看到夏彩花被麻绳捆着,披头散发,灰头灰脸的模样。文大方对着擅作主张的刘氏骂道:“没查明真相,休得冤枉人!”

“里正,这屋里除了她能害金氏,还能有谁?”刘氏恶狠狠道。

蔡娟拉着孙女走来,骂道:“害死金氏,夏彩花能得什么好处?人家婆媳感情好着呢,眼下最伤心的人该是她了。”

谁也不敢相信,金氏昨日还去镇上采办货物,今日就没了。

“二花,来,给你金婆婆磕头。多亏了她,才救你的命啊。好人没好报,造孽!”蔡娟拉着文二花跪倒在金谷面床前,哭得一把辛酸。

夏彩花被里正松绑了绳子,她一头冲进屋里,抱着孩子就往金谷年屋里跑去。

“娘,你慢点走,媳妇这就跟致恒随你去!”她一脸决绝,眼看就要跑去撞墙。

幸得蔡娟眼疾手快,一把抱住她的腰,骂道:“胡闹!你这是要让你婆婆不得安生啊!”

文家炸成一团。

而文知礼立在一旁,旁人根本顾不上理会他。

一个傻子而已。

文知礼看到现场乱糟糟,心里闪过一丝厌烦。

左等右等,总算见到文知德带着文知雅出现在家门口。

柳嫣然慢悠悠地走在后面,连走路都带风似的。

“知德、知雅,你们娘去了。”文大方走到文知德兄妹面前,于心不忍道。

文知德眼瞳猛地扩大,不发一声走进金谷年的房间,见到睡在床上一脸安详的母亲,扑通一下跪倒在地。

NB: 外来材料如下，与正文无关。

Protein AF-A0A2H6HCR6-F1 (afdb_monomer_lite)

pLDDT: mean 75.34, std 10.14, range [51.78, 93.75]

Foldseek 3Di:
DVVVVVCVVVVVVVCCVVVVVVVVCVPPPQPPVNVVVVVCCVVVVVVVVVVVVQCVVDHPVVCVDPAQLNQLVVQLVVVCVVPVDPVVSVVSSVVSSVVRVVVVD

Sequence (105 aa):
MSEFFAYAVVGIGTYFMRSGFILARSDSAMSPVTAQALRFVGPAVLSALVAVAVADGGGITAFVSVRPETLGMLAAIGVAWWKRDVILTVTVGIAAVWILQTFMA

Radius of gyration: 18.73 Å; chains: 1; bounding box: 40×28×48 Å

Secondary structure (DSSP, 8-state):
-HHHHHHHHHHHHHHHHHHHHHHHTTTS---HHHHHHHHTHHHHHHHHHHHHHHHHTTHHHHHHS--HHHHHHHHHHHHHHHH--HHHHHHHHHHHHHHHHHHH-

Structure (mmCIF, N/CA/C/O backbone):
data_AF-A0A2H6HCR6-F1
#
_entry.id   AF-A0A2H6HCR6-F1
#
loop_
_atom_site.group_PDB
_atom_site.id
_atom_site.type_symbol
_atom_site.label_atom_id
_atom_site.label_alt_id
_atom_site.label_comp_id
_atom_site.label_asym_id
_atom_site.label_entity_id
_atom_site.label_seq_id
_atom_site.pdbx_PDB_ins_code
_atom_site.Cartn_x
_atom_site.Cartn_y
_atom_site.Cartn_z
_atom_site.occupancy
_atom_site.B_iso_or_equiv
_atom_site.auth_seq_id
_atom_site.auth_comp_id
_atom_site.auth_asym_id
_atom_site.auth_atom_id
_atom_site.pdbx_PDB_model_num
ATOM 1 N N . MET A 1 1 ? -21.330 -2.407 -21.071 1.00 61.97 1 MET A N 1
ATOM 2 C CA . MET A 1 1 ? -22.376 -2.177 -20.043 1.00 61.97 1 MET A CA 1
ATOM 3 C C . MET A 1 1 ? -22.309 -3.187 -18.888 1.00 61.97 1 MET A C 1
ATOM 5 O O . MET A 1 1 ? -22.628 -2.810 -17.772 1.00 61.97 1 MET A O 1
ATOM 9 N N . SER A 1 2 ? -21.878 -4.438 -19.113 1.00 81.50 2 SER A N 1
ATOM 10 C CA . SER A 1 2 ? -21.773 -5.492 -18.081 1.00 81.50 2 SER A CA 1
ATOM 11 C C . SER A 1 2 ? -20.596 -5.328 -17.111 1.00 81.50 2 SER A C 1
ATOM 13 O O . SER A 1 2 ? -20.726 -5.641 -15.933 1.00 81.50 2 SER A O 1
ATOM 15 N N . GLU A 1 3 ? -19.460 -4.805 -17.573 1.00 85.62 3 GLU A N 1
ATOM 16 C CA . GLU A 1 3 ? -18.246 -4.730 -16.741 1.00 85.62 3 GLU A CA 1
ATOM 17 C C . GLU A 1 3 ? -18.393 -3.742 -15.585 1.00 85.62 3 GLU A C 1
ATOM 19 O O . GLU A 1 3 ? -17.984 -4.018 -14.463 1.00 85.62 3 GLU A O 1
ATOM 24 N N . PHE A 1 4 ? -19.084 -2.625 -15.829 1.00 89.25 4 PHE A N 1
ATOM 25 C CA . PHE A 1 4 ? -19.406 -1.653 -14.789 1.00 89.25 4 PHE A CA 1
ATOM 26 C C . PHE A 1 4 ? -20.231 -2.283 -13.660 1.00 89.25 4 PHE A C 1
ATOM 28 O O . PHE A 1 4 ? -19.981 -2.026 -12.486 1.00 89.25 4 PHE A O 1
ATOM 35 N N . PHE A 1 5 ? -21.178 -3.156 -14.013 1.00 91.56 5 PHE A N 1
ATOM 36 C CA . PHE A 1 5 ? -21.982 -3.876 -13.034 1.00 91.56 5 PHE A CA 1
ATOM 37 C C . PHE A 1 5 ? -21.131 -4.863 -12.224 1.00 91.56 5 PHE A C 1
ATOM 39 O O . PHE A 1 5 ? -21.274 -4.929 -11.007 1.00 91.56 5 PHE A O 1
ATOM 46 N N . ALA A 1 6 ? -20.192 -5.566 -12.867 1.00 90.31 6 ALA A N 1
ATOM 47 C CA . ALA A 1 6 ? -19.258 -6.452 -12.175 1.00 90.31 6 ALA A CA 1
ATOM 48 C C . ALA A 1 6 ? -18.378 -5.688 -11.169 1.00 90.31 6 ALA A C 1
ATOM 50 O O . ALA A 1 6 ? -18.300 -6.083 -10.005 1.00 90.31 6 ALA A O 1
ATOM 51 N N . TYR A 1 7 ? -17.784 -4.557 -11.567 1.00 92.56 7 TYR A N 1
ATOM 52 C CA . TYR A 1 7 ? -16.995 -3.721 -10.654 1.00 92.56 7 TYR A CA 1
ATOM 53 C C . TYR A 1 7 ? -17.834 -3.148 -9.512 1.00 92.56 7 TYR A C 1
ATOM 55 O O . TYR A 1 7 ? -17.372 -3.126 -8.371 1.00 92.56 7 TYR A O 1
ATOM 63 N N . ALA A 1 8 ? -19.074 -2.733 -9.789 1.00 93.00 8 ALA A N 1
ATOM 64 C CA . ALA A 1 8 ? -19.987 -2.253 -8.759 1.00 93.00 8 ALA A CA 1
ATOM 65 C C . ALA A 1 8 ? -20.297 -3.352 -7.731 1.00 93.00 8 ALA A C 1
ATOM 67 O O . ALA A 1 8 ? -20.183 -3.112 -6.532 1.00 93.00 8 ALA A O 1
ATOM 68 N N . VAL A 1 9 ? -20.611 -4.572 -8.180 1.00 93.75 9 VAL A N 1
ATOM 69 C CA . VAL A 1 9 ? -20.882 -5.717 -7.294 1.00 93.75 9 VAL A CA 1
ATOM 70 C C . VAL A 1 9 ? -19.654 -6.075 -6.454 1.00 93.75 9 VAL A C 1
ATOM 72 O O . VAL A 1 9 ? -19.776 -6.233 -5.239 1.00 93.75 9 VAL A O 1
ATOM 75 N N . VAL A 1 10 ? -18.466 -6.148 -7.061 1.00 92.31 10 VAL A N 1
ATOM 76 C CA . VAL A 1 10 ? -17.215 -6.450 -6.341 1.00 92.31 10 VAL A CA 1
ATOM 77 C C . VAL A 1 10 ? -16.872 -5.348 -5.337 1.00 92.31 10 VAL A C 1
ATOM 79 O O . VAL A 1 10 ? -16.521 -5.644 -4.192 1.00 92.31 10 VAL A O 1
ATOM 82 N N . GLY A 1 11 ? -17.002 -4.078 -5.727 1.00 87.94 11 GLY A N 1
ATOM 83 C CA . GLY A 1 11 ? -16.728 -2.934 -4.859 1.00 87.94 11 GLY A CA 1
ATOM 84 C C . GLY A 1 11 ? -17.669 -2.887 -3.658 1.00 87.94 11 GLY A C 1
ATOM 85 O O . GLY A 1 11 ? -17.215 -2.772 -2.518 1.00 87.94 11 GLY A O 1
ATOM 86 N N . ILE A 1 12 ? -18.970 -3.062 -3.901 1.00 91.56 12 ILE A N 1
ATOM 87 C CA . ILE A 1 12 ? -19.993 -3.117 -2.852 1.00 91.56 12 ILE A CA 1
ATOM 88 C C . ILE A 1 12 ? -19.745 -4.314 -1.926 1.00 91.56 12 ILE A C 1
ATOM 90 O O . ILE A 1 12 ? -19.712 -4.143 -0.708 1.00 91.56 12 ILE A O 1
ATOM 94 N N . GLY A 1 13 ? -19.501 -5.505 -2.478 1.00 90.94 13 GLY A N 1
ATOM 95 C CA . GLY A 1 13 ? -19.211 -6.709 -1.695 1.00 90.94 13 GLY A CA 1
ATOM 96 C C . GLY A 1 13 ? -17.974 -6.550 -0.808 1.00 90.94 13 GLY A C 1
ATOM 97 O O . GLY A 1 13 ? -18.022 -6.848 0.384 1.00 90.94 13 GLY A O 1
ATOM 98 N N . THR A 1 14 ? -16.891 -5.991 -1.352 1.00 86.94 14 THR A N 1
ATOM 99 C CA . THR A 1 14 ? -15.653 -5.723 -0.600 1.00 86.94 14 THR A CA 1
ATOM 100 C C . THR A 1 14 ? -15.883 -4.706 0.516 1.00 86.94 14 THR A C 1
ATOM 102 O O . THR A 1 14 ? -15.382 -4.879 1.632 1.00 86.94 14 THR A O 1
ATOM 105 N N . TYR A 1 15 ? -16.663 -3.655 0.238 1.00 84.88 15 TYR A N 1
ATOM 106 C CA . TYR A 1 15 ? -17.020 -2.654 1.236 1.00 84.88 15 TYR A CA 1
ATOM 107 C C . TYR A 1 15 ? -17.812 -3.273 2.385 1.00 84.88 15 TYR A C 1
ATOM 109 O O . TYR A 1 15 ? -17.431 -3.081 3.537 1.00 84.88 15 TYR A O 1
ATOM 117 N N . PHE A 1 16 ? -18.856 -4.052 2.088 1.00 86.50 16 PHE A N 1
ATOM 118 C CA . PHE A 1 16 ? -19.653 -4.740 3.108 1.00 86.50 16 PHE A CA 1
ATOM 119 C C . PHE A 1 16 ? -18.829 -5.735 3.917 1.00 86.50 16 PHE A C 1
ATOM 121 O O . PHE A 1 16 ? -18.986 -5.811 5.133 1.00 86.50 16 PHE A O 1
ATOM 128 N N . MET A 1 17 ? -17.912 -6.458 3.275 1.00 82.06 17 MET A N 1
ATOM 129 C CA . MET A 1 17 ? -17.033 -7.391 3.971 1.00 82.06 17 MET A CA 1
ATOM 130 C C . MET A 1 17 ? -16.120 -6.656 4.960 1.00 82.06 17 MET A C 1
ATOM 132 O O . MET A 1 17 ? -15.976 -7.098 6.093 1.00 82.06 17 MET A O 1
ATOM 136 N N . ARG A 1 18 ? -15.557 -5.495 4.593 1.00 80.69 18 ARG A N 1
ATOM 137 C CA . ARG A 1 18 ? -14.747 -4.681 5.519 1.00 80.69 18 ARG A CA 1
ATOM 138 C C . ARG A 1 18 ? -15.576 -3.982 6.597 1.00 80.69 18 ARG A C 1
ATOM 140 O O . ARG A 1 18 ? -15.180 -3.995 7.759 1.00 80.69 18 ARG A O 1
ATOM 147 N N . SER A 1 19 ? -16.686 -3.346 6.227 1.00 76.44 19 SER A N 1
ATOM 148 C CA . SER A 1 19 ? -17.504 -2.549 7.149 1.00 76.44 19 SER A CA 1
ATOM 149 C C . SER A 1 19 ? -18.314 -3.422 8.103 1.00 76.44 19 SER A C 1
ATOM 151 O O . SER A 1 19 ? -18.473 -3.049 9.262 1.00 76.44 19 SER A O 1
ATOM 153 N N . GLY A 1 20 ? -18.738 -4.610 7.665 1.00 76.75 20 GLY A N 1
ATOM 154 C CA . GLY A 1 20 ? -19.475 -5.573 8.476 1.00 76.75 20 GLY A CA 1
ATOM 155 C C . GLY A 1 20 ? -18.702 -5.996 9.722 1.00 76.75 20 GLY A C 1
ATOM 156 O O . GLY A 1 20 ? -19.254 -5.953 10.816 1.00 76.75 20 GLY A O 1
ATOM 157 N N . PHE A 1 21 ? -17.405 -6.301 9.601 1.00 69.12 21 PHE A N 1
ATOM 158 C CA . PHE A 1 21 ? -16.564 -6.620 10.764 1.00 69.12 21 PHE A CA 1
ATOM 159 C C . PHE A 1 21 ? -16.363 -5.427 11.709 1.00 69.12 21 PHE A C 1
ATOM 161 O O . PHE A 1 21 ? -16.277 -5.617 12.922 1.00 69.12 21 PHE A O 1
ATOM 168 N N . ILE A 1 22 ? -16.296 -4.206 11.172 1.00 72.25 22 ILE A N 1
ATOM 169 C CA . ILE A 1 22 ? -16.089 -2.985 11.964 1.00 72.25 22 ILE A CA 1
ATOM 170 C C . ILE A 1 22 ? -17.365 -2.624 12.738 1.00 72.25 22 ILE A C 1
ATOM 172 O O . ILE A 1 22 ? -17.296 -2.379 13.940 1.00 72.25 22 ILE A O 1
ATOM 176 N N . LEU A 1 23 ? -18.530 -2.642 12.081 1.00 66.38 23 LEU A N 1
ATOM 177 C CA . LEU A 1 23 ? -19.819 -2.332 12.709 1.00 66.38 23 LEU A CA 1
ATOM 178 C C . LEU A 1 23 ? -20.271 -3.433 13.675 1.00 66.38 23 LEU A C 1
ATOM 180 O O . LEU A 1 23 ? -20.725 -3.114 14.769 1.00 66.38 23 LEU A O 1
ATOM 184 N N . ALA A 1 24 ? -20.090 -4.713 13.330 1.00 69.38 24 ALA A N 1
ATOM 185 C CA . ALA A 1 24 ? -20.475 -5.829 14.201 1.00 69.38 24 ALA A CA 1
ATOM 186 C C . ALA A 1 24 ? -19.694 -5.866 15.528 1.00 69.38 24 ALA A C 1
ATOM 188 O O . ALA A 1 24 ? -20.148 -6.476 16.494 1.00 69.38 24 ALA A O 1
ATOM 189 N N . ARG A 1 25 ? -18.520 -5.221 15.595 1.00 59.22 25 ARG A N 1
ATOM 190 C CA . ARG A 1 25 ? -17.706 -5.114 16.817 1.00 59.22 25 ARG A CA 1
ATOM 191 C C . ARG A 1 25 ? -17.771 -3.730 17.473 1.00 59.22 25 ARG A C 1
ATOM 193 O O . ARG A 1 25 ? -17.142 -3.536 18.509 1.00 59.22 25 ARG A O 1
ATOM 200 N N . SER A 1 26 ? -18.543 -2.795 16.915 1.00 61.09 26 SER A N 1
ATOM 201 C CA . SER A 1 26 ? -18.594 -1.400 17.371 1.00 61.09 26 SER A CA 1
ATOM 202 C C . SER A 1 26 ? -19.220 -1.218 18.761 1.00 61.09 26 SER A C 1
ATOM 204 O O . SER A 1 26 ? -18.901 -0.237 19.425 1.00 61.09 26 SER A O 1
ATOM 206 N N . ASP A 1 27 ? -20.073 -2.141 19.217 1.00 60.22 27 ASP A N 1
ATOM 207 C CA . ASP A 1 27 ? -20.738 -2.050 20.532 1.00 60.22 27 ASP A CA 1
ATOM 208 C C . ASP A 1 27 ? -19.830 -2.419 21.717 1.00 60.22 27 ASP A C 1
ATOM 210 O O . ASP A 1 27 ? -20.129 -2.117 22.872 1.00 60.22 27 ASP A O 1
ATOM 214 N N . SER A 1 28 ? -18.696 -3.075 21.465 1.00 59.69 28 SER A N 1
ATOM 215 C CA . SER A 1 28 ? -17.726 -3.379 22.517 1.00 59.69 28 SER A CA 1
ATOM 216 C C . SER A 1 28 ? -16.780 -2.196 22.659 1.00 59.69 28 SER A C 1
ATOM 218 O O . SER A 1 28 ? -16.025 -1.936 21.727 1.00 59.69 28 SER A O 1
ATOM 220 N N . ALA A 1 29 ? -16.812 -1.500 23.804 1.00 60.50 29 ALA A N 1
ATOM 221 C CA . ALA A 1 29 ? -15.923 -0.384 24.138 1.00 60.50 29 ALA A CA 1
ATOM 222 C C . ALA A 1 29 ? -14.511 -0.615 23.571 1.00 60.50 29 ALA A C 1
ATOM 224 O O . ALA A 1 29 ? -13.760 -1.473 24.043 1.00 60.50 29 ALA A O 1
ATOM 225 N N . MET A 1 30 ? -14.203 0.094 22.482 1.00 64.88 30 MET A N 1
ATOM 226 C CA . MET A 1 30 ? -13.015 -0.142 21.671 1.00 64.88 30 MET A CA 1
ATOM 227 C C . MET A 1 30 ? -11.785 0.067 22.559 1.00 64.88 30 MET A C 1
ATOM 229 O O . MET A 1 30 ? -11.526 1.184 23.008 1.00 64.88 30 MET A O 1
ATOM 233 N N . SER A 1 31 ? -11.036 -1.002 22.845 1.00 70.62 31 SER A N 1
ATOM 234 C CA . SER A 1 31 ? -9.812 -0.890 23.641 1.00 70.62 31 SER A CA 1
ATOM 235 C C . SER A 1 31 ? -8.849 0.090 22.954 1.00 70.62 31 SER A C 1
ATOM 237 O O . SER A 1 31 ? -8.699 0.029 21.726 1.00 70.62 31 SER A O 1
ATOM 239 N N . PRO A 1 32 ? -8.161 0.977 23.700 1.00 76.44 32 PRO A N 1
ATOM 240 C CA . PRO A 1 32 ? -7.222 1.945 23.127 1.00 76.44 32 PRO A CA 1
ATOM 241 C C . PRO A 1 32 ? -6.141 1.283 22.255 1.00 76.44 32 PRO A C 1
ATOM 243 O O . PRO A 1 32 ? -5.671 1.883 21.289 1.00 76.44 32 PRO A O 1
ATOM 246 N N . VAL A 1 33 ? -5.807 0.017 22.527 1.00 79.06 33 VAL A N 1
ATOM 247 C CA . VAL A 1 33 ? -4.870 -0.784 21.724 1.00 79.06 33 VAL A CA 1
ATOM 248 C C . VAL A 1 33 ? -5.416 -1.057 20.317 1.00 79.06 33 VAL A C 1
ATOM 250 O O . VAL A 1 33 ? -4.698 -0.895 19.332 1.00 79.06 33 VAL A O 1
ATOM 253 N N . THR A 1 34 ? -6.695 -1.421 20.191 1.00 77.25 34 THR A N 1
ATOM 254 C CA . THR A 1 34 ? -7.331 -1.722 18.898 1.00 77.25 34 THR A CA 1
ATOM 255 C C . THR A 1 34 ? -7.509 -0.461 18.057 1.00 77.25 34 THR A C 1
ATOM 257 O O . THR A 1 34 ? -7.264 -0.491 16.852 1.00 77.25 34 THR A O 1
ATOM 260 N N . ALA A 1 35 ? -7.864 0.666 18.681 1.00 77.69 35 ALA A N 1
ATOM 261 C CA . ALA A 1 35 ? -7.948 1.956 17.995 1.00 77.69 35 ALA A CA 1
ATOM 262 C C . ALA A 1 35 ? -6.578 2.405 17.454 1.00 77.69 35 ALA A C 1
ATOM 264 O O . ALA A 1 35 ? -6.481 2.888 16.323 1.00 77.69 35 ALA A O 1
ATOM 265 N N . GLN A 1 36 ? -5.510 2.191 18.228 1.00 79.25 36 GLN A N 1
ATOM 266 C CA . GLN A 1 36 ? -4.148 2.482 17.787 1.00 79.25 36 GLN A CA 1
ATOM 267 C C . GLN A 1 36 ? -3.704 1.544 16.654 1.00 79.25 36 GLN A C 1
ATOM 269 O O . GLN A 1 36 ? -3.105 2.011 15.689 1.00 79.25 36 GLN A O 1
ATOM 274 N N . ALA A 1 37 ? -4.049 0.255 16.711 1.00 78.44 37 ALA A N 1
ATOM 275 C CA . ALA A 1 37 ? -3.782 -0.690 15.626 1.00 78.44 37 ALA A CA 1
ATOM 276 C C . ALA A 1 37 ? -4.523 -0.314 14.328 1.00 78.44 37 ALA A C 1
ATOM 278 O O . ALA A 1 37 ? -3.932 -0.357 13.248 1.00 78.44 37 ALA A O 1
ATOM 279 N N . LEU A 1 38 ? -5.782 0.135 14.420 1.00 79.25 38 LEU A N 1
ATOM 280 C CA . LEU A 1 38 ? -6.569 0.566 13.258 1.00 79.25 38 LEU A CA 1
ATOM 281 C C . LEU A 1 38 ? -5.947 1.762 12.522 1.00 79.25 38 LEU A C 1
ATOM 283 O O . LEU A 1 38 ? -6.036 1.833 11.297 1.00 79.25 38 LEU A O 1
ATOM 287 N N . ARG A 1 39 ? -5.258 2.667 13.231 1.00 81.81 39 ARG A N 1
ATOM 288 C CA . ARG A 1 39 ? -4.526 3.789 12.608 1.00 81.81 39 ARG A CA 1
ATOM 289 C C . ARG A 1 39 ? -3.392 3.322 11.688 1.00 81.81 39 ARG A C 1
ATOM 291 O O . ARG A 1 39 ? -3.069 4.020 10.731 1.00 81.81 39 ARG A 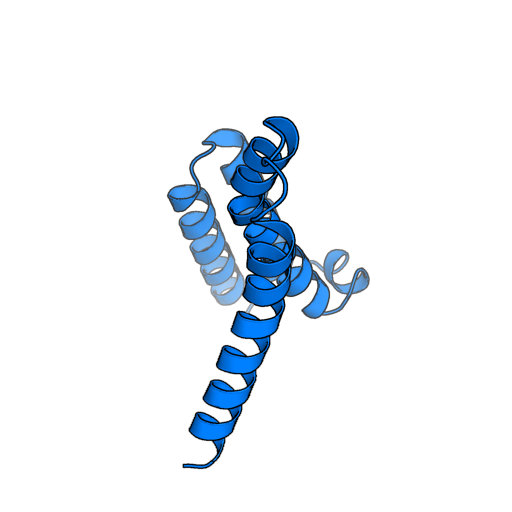O 1
ATOM 298 N N . PHE A 1 40 ? -2.826 2.139 11.930 1.00 81.12 40 PHE A N 1
ATOM 299 C CA . PHE A 1 40 ? -1.775 1.560 11.089 1.00 81.12 40 PHE A CA 1
ATOM 300 C C . PHE A 1 40 ? -2.308 0.736 9.912 1.00 81.12 40 PHE A C 1
ATOM 302 O O . PHE A 1 40 ? -1.528 0.369 9.036 1.00 81.12 40 PHE A O 1
ATOM 309 N N . VAL A 1 41 ? -3.619 0.485 9.830 1.00 81.88 41 VAL A N 1
ATOM 310 C CA . VAL A 1 41 ? -4.206 -0.316 8.742 1.00 81.88 41 VAL A CA 1
ATOM 311 C C . VAL A 1 41 ? -3.982 0.342 7.384 1.00 81.88 41 VAL A C 1
ATOM 313 O O . VAL A 1 41 ? -3.608 -0.350 6.447 1.00 81.88 41 VAL A O 1
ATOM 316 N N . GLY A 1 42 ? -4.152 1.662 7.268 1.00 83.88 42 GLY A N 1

“娘,儿子来晚了!”他的心中仿佛被利爪狠狠地撕裂着,母亲待他的好,还有教诲统统浮现在眼前。

哪怕金谷年辱他骂他的一幕,也在他心中无限扩大。

“如今你已是当爹的人了,凡事不可任性妄为,男子汉大丈夫,该有所担当才是。”

“这只是生活的开始,像你这种十指不沾阳春水,活得比女人还精细的男人,一旦考不上秀才,你能干什么?”

娘亲的声音,一遍又一遍地响在他的耳边。

文知德望着娘亲安详的脸,心神恍惚,仿佛她只是睡着了一样。

“娘,儿子错了,后悔当初不听你的,只要你起来,我什么都依你。”

“娘,儿子对不住你!”

他伏在地上,眼中带泪,低低地忏悔着自己犯下的罪行。

可惜,娘亲再都听不到了。

“哥,娘走了,她再也听不到了。”

文知雅寒着脸走进来,咬牙切齿道。

可文知德不理会她。

文知雅死死盯着床上的女人,明明前日还好好的,她还骂自己来着,怎么才一天功夫,就死了。

本来,她应该庆幸才对,娘亲再也不能骂她了。

可惜,为什么她的心如刀割一般。

这些日子,金谷年待他们兄妹苛刻了一些,关键时刻却总是救他们性命。

文知雅心里茫然,跌落在地。

他们兄妹的一幕落在门外的柳嫣然眼里。

她嘴角微微勾起,心想着人在世前不好好孝敬,人死了哭再多又有什么用。

哈哈,这个碍事的老妇人终于死了。

柳嫣然兴奋得脸色微带扭曲,内心酣畅淋漓。

这时,文知礼的声音蓦然响彻在她耳边。

“是你害死娘亲的。”

“是你说娘亲病重,让我偷偷给娘亲下药。”

文知礼指着柳嫣然,大声说道。

屋里一阵安静。

文知德从地上爬起来,揪住文知礼大声道:“四弟,你说的是真的?”

他把目光投向柳嫣然,目光阴森冰冷。

柳嫣然早有准备,表面装作受害者的模样,反哭诉道:“相公,冤枉啊,我根本不知道发生了什么。”

“是你害死了娘亲!”文知礼很生气道。

文知德压住内心的悲痛,反问弟弟道:“四弟,怎么回事?”

“这个女人说娘亲生病了,才会把大哥三姐赶出家。想要娘亲变好,就要好好吃药。她还说了,只要我把药给娘亲吃了,她就会给我好多糖吃。”文知礼一脸委屈道。

“柳嫣然,我四弟说的是真的吗?”

文知德再也忍不住,对着柳嫣然沉声道。